Obama’s Budget Is More Expensive Than Initially Thought
Posted July 1st, 2009 at 4.48pm in Ongoing Priorities.
When the non-partisan Congressional Budget Office (CBO) released their original estimate of President Obama’s Budget , they said it was going to be expensive: in ten years the President would accumulate over $9 trillion in deficits. Turns out, that was low-balling it.
In their original estimate, CBO assumed that interest rates would be held constant. This makes modeling the costs a bit easier, but makes little economic sense. In reality, as annual deficits are piled onto the national debt, any rational person (or foreign government) debating whether or not to purchase a newly issued Treasury Bond will begin second-guessing the wisdom of that investment. To get them to stop second-guessing and start buying, the government will have no other choice than to raise interest rates to increase debt-buyers’ returns. Rising interest rates would drive net interest costs up further, driving deficits and debt up even higher, driving interest rates up further, and so on in a vicious cycle.
At the request of Congressman Paul Ryan (R-WI), CBO recently redid their estimate assuming interest rates would not be held constant, and this more realistic scenario paints a very scary picture indeed.
Looking at three different interest rate scenarios, more accurate estimates of President Obama’s deficits would cost an additional $1.2 to $5.3 trillion, bringing the grand deficit-total to as much as $14 trillion.
While it was known that Obama’s budget plan to add national healthcare, introduce a cap and trade, and expand the size and scope of the federal government was going to be costly, turns out there are now 5.3 trillion more reasons to care.

July 2, 2009 Thomas, Anchorage, AK writes:
This was posted on Power Line at 9:13 AM today from a Washington Examiner article posted 9:19PM yesterday: http://www.washingtonexaminer.com/opinion/blogs/beltway-confidential/Barney-Frank–49649362.html
“Rep. Barney Frank, the chairman of the House Financial Services Committee, has come up with a proposal to spend any TARP profits before they can be returned to the taxpayers. Last Friday, Frank introduced the ‘TARP for Main Street Act of 2009,’ a bill that would take profits from the program and immediately redirect them toward housing proposals favored by Frank and some fellow Democrats.
Frank, however, wants to spend the money before it can be used to pay down anything. First, the ‘TARP for Main Street’ proposal would take $1 billion ‘from dividends paid by financial institutions that have received financial assistance provided under…the Emergency Economic Stabilization Act’ and apply it to a trust fund that Frank has long wanted to create for low-income rental housing. (The measure, unfunded, was part of last year’s bailout of Fannie Mae and Freddie Mac.) Next, Frank would take $1.5 billion from TARP dividends for a so-called ‘neighborhood stabilization’ fund.
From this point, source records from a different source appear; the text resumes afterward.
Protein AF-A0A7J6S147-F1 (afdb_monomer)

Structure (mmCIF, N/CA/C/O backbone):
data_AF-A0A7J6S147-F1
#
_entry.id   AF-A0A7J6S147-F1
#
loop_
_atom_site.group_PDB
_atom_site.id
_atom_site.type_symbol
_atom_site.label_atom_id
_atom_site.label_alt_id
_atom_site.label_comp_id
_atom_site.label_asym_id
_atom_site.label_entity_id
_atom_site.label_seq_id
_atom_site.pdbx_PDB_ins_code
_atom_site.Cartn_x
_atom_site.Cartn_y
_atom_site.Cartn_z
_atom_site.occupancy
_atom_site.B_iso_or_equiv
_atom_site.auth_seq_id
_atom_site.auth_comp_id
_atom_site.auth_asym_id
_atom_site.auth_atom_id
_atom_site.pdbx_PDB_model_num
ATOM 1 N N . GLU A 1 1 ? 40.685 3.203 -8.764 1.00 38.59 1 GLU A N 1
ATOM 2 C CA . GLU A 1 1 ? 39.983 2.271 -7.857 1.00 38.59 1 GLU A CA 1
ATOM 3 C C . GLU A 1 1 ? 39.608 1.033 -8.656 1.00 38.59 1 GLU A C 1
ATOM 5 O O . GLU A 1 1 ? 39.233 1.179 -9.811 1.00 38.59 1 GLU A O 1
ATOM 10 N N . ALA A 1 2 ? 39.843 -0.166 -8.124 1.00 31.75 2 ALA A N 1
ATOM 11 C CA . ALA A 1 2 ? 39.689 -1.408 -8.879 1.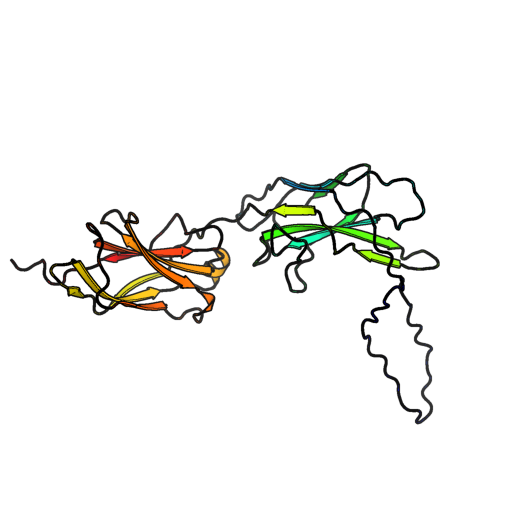00 31.75 2 ALA A CA 1
ATOM 12 C C . ALA A 1 2 ? 38.221 -1.864 -8.897 1.00 31.75 2 ALA A C 1
ATOM 14 O O . ALA A 1 2 ? 37.616 -2.036 -7.838 1.00 31.75 2 ALA A O 1
ATOM 15 N N . SER A 1 3 ? 37.666 -2.077 -10.092 1.00 32.00 3 SER A N 1
ATOM 16 C CA . SER A 1 3 ? 36.321 -2.619 -10.289 1.00 32.00 3 SER A CA 1
ATOM 17 C C . SER A 1 3 ? 36.223 -4.033 -9.716 1.00 32.00 3 SER A C 1
ATOM 19 O O . SER A 1 3 ? 36.985 -4.930 -10.081 1.00 32.00 3 SER A O 1
ATOM 21 N N . LYS A 1 4 ? 35.278 -4.233 -8.797 1.00 33.94 4 LYS A N 1
ATOM 22 C CA . LYS A 1 4 ? 34.990 -5.529 -8.185 1.00 33.94 4 LYS A CA 1
ATOM 23 C C . LYS A 1 4 ? 34.096 -6.331 -9.133 1.00 33.94 4 LYS A C 1
ATOM 25 O O . LYS A 1 4 ? 32.941 -5.976 -9.338 1.00 33.94 4 LYS A O 1
ATOM 30 N N . ILE A 1 5 ? 34.637 -7.399 -9.714 1.00 36.53 5 ILE A N 1
ATOM 31 C CA . ILE A 1 5 ? 33.871 -8.356 -10.521 1.00 36.53 5 ILE A CA 1
ATOM 32 C C . ILE A 1 5 ? 33.040 -9.212 -9.559 1.00 36.53 5 ILE A C 1
ATOM 34 O O . ILE A 1 5 ? 33.593 -9.976 -8.769 1.00 36.53 5 ILE A O 1
ATOM 38 N N . THR A 1 6 ? 31.715 -9.083 -9.616 1.00 32.44 6 THR A N 1
ATOM 39 C CA . THR A 1 6 ? 30.791 -9.983 -8.914 1.00 32.44 6 THR A CA 1
ATOM 40 C C . THR A 1 6 ? 30.327 -11.038 -9.910 1.00 32.44 6 THR A C 1
ATOM 42 O O . THR A 1 6 ? 29.471 -10.771 -10.748 1.00 32.44 6 THR A O 1
ATOM 45 N N . ALA A 1 7 ? 30.918 -12.231 -9.854 1.00 34.69 7 ALA A N 1
ATOM 46 C CA . ALA A 1 7 ? 30.435 -13.369 -10.625 1.00 34.69 7 ALA A CA 1
ATOM 47 C C . ALA A 1 7 ? 29.110 -13.860 -10.020 1.00 34.69 7 ALA A C 1
ATOM 49 O O . ALA A 1 7 ? 29.058 -14.216 -8.843 1.00 34.69 7 ALA A O 1
ATOM 50 N N . VAL A 1 8 ? 28.042 -13.883 -10.818 1.00 37.53 8 VAL A N 1
ATOM 51 C CA . VAL A 1 8 ? 26.816 -14.611 -10.468 1.00 37.53 8 VAL A CA 1
ATOM 52 C C . VAL A 1 8 ? 27.113 -16.097 -10.692 1.00 37.53 8 VAL A C 1
ATOM 54 O O . VAL A 1 8 ? 27.527 -16.452 -11.798 1.00 37.53 8 VAL A O 1
ATOM 57 N N . PRO A 1 9 ? 26.964 -16.978 -9.687 1.00 34.41 9 PRO A N 1
ATOM 58 C CA . PRO A 1 9 ? 27.251 -18.395 -9.856 1.00 34.41 9 PRO A CA 1
ATOM 59 C C . PRO A 1 9 ? 26.182 -19.035 -10.750 1.00 34.41 9 PRO A C 1
ATOM 61 O O . PRO A 1 9 ? 25.153 -19.513 -10.284 1.00 34.41 9 PRO A O 1
ATOM 64 N N . GLY A 1 10 ? 26.428 -19.054 -12.059 1.00 39.22 10 GLY A N 1
ATOM 65 C CA . GLY A 1 10 ? 25.942 -20.140 -12.902 1.00 39.22 10 GLY A CA 1
ATOM 66 C C . GLY A 1 10 ? 26.729 -21.396 -12.541 1.00 39.22 10 GLY A C 1
ATOM 67 O O . GLY A 1 10 ? 27.919 -21.293 -12.250 1.00 39.22 10 GLY A O 1
ATOM 68 N N . ASN A 1 11 ? 26.075 -22.560 -12.514 1.00 39.28 11 ASN A N 1
ATOM 69 C CA . ASN A 1 11 ? 26.686 -23.852 -12.187 1.00 39.28 11 ASN A CA 1
ATOM 70 C C . ASN A 1 11 ? 27.915 -24.134 -13.075 1.00 39.28 11 ASN A C 1
ATOM 72 O O . ASN A 1 11 ? 27.809 -24.769 -14.122 1.00 39.28 11 ASN A O 1
ATOM 76 N N . LEU A 1 12 ? 29.091 -23.670 -12.654 1.00 40.22 12 LEU A N 1
ATOM 77 C CA . LEU A 1 12 ? 30.377 -24.050 -13.217 1.00 40.22 12 LEU A CA 1
ATOM 78 C C . LEU A 1 12 ? 30.709 -25.426 -12.645 1.00 40.22 12 LEU A C 1
ATOM 80 O O . LEU A 1 12 ? 31.320 -25.555 -11.586 1.00 40.22 12 LEU A O 1
ATOM 84 N N . ALA A 1 13 ? 30.232 -26.466 -13.324 1.00 40.91 13 ALA A N 1
ATOM 85 C CA . ALA A 1 13 ? 30.630 -27.832 -13.039 1.00 40.91 13 ALA A CA 1
ATOM 86 C C . ALA A 1 13 ? 32.089 -28.019 -13.483 1.00 40.91 13 ALA A C 1
ATOM 88 O O . ALA A 1 13 ? 32.367 -28.249 -14.658 1.00 40.91 13 ALA A O 1
ATOM 89 N N . PHE A 1 14 ? 33.030 -27.921 -12.546 1.00 43.97 14 PHE A N 1
ATOM 90 C CA . PHE A 1 14 ? 34.380 -28.442 -12.745 1.00 43.97 14 PHE A CA 1
ATOM 91 C C . PHE A 1 14 ? 34.328 -29.955 -12.517 1.00 43.97 14 PHE A C 1
ATOM 93 O O . PHE A 1 14 ? 34.430 -30.426 -11.388 1.00 43.97 14 PHE A O 1
ATOM 100 N N . GLY A 1 15 ? 34.061 -30.712 -13.582 1.00 39.06 15 GLY A N 1
ATOM 101 C CA . GLY A 1 15 ? 34.132 -32.172 -13.548 1.00 39.06 15 GLY A CA 1
ATOM 102 C C . GLY A 1 15 ? 35.584 -32.650 -13.488 1.00 39.06 15 GLY A C 1
ATOM 103 O O . GLY A 1 15 ? 36.421 -32.173 -14.254 1.00 39.06 15 GLY A O 1
ATOM 104 N N . GLU A 1 16 ? 35.873 -33.588 -12.585 1.00 44.25 16 GLU A N 1
ATOM 105 C CA . GLU A 1 16 ? 37.118 -34.366 -12.579 1.00 44.25 16 GLU A CA 1
ATOM 106 C C . GLU A 1 16 ? 37.255 -35.208 -13.867 1.00 44.25 16 GLU A C 1
ATOM 108 O O . GLU A 1 16 ? 36.244 -35.554 -14.492 1.00 44.25 16 GLU A O 1
ATOM 113 N N . PRO A 1 17 ? 38.487 -35.524 -14.312 1.00 45.16 17 PRO A N 1
ATOM 114 C CA . PRO A 1 17 ? 38.723 -36.061 -15.640 1.00 45.16 17 PRO A CA 1
ATOM 115 C C . PRO A 1 17 ? 38.613 -37.585 -15.635 1.00 45.16 17 PRO A C 1
ATOM 117 O O . PRO A 1 17 ? 39.628 -38.267 -15.581 1.00 45.16 17 PRO A O 1
ATOM 120 N N . ASP A 1 18 ? 37.403 -38.122 -15.768 1.00 43.88 18 ASP A N 1
ATOM 121 C CA . ASP A 1 18 ? 37.228 -39.540 -16.088 1.00 43.88 18 ASP A CA 1
ATOM 122 C C . ASP A 1 18 ? 36.412 -39.726 -17.370 1.00 43.88 18 ASP A C 1
ATOM 124 O O . ASP A 1 18 ? 35.210 -39.471 -17.429 1.00 43.88 18 ASP A O 1
ATOM 128 N N . GLY A 1 19 ? 37.108 -40.209 -18.404 1.00 46.19 19 GLY A N 1
ATOM 129 C CA . GLY A 1 19 ? 36.525 -40.920 -19.540 1.00 46.19 19 GLY A CA 1
ATOM 130 C C . GLY A 1 19 ? 35.737 -40.072 -20.539 1.00 46.19 19 GLY A C 1
ATOM 131 O O . GLY A 1 19 ? 34.533 -39.894 -20.404 1.00 46.19 19 GLY A O 1
ATOM 132 N N . GLN A 1 20 ? 36.429 -39.635 -21.596 1.00 50.00 20 GLN A N 1
ATOM 133 C CA . GLN A 1 20 ? 35.919 -39.461 -22.964 1.00 50.00 20 GLN A CA 1
ATOM 134 C C . GLN A 1 20 ? 34.419 -39.116 -23.079 1.00 50.00 20 GLN A C 1
ATOM 136 O O . GLN A 1 20 ? 33.579 -39.964 -23.375 1.00 50.00 20 GLN A O 1
ATOM 141 N N . ARG A 1 21 ? 34.095 -37.837 -22.879 1.00 43.44 21 ARG A N 1
ATOM 142 C CA . ARG A 1 21 ? 32.841 -37.233 -23.337 1.00 43.44 21 ARG A CA 1
ATOM 143 C C . ARG A 1 21 ? 33.181 -36.223 -24.417 1.00 43.44 21 ARG A C 1
ATOM 145 O O . ARG A 1 21 ? 34.104 -35.431 -24.240 1.00 43.44 21 ARG A O 1
ATOM 152 N N . ASP A 1 22 ? 32.447 -36.267 -25.521 1.00 42.88 22 ASP A N 1
ATOM 153 C CA . ASP A 1 22 ? 32.468 -35.233 -26.547 1.00 42.88 22 ASP A CA 1
ATOM 154 C C . ASP A 1 22 ? 32.084 -33.896 -25.899 1.00 42.88 22 ASP A C 1
ATOM 156 O O . ASP A 1 22 ? 30.909 -33.589 -25.692 1.00 42.88 22 ASP A O 1
ATOM 160 N N . PHE A 1 23 ? 33.088 -33.111 -25.512 1.00 44.62 23 PHE A N 1
ATOM 161 C CA . PHE A 1 23 ? 32.895 -31.737 -25.080 1.00 44.62 23 PHE A CA 1
ATOM 162 C C . PHE A 1 23 ? 32.554 -30.921 -26.324 1.00 44.62 23 PHE A C 1
ATOM 164 O O . PHE A 1 23 ? 33.433 -30.377 -26.992 1.00 44.62 23 PHE A O 1
ATOM 171 N N . ALA A 1 24 ? 31.265 -30.834 -26.652 1.00 53.06 24 ALA A N 1
ATOM 172 C CA . ALA A 1 24 ? 30.789 -29.714 -27.445 1.00 53.06 24 ALA A CA 1
ATOM 173 C C . ALA A 1 24 ? 31.234 -28.439 -26.705 1.00 53.06 24 ALA A C 1
ATOM 175 O O . ALA A 1 24 ? 30.943 -28.321 -25.511 1.00 53.06 24 ALA A O 1
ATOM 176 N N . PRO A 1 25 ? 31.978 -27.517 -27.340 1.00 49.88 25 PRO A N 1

The ‘TARP for Main Street’ bill would also spend $2 billion, apparently from remaining TARP funds, to subsidize people who are delinquent on their mortgages, and another $2 billion to ’stabilize multifamily properties that are in default or foreclosure.’”
The elected regime is riding a bulldozer fueled by our tax dollars and they are laying waste to liberty, capitalism, and self-reliance.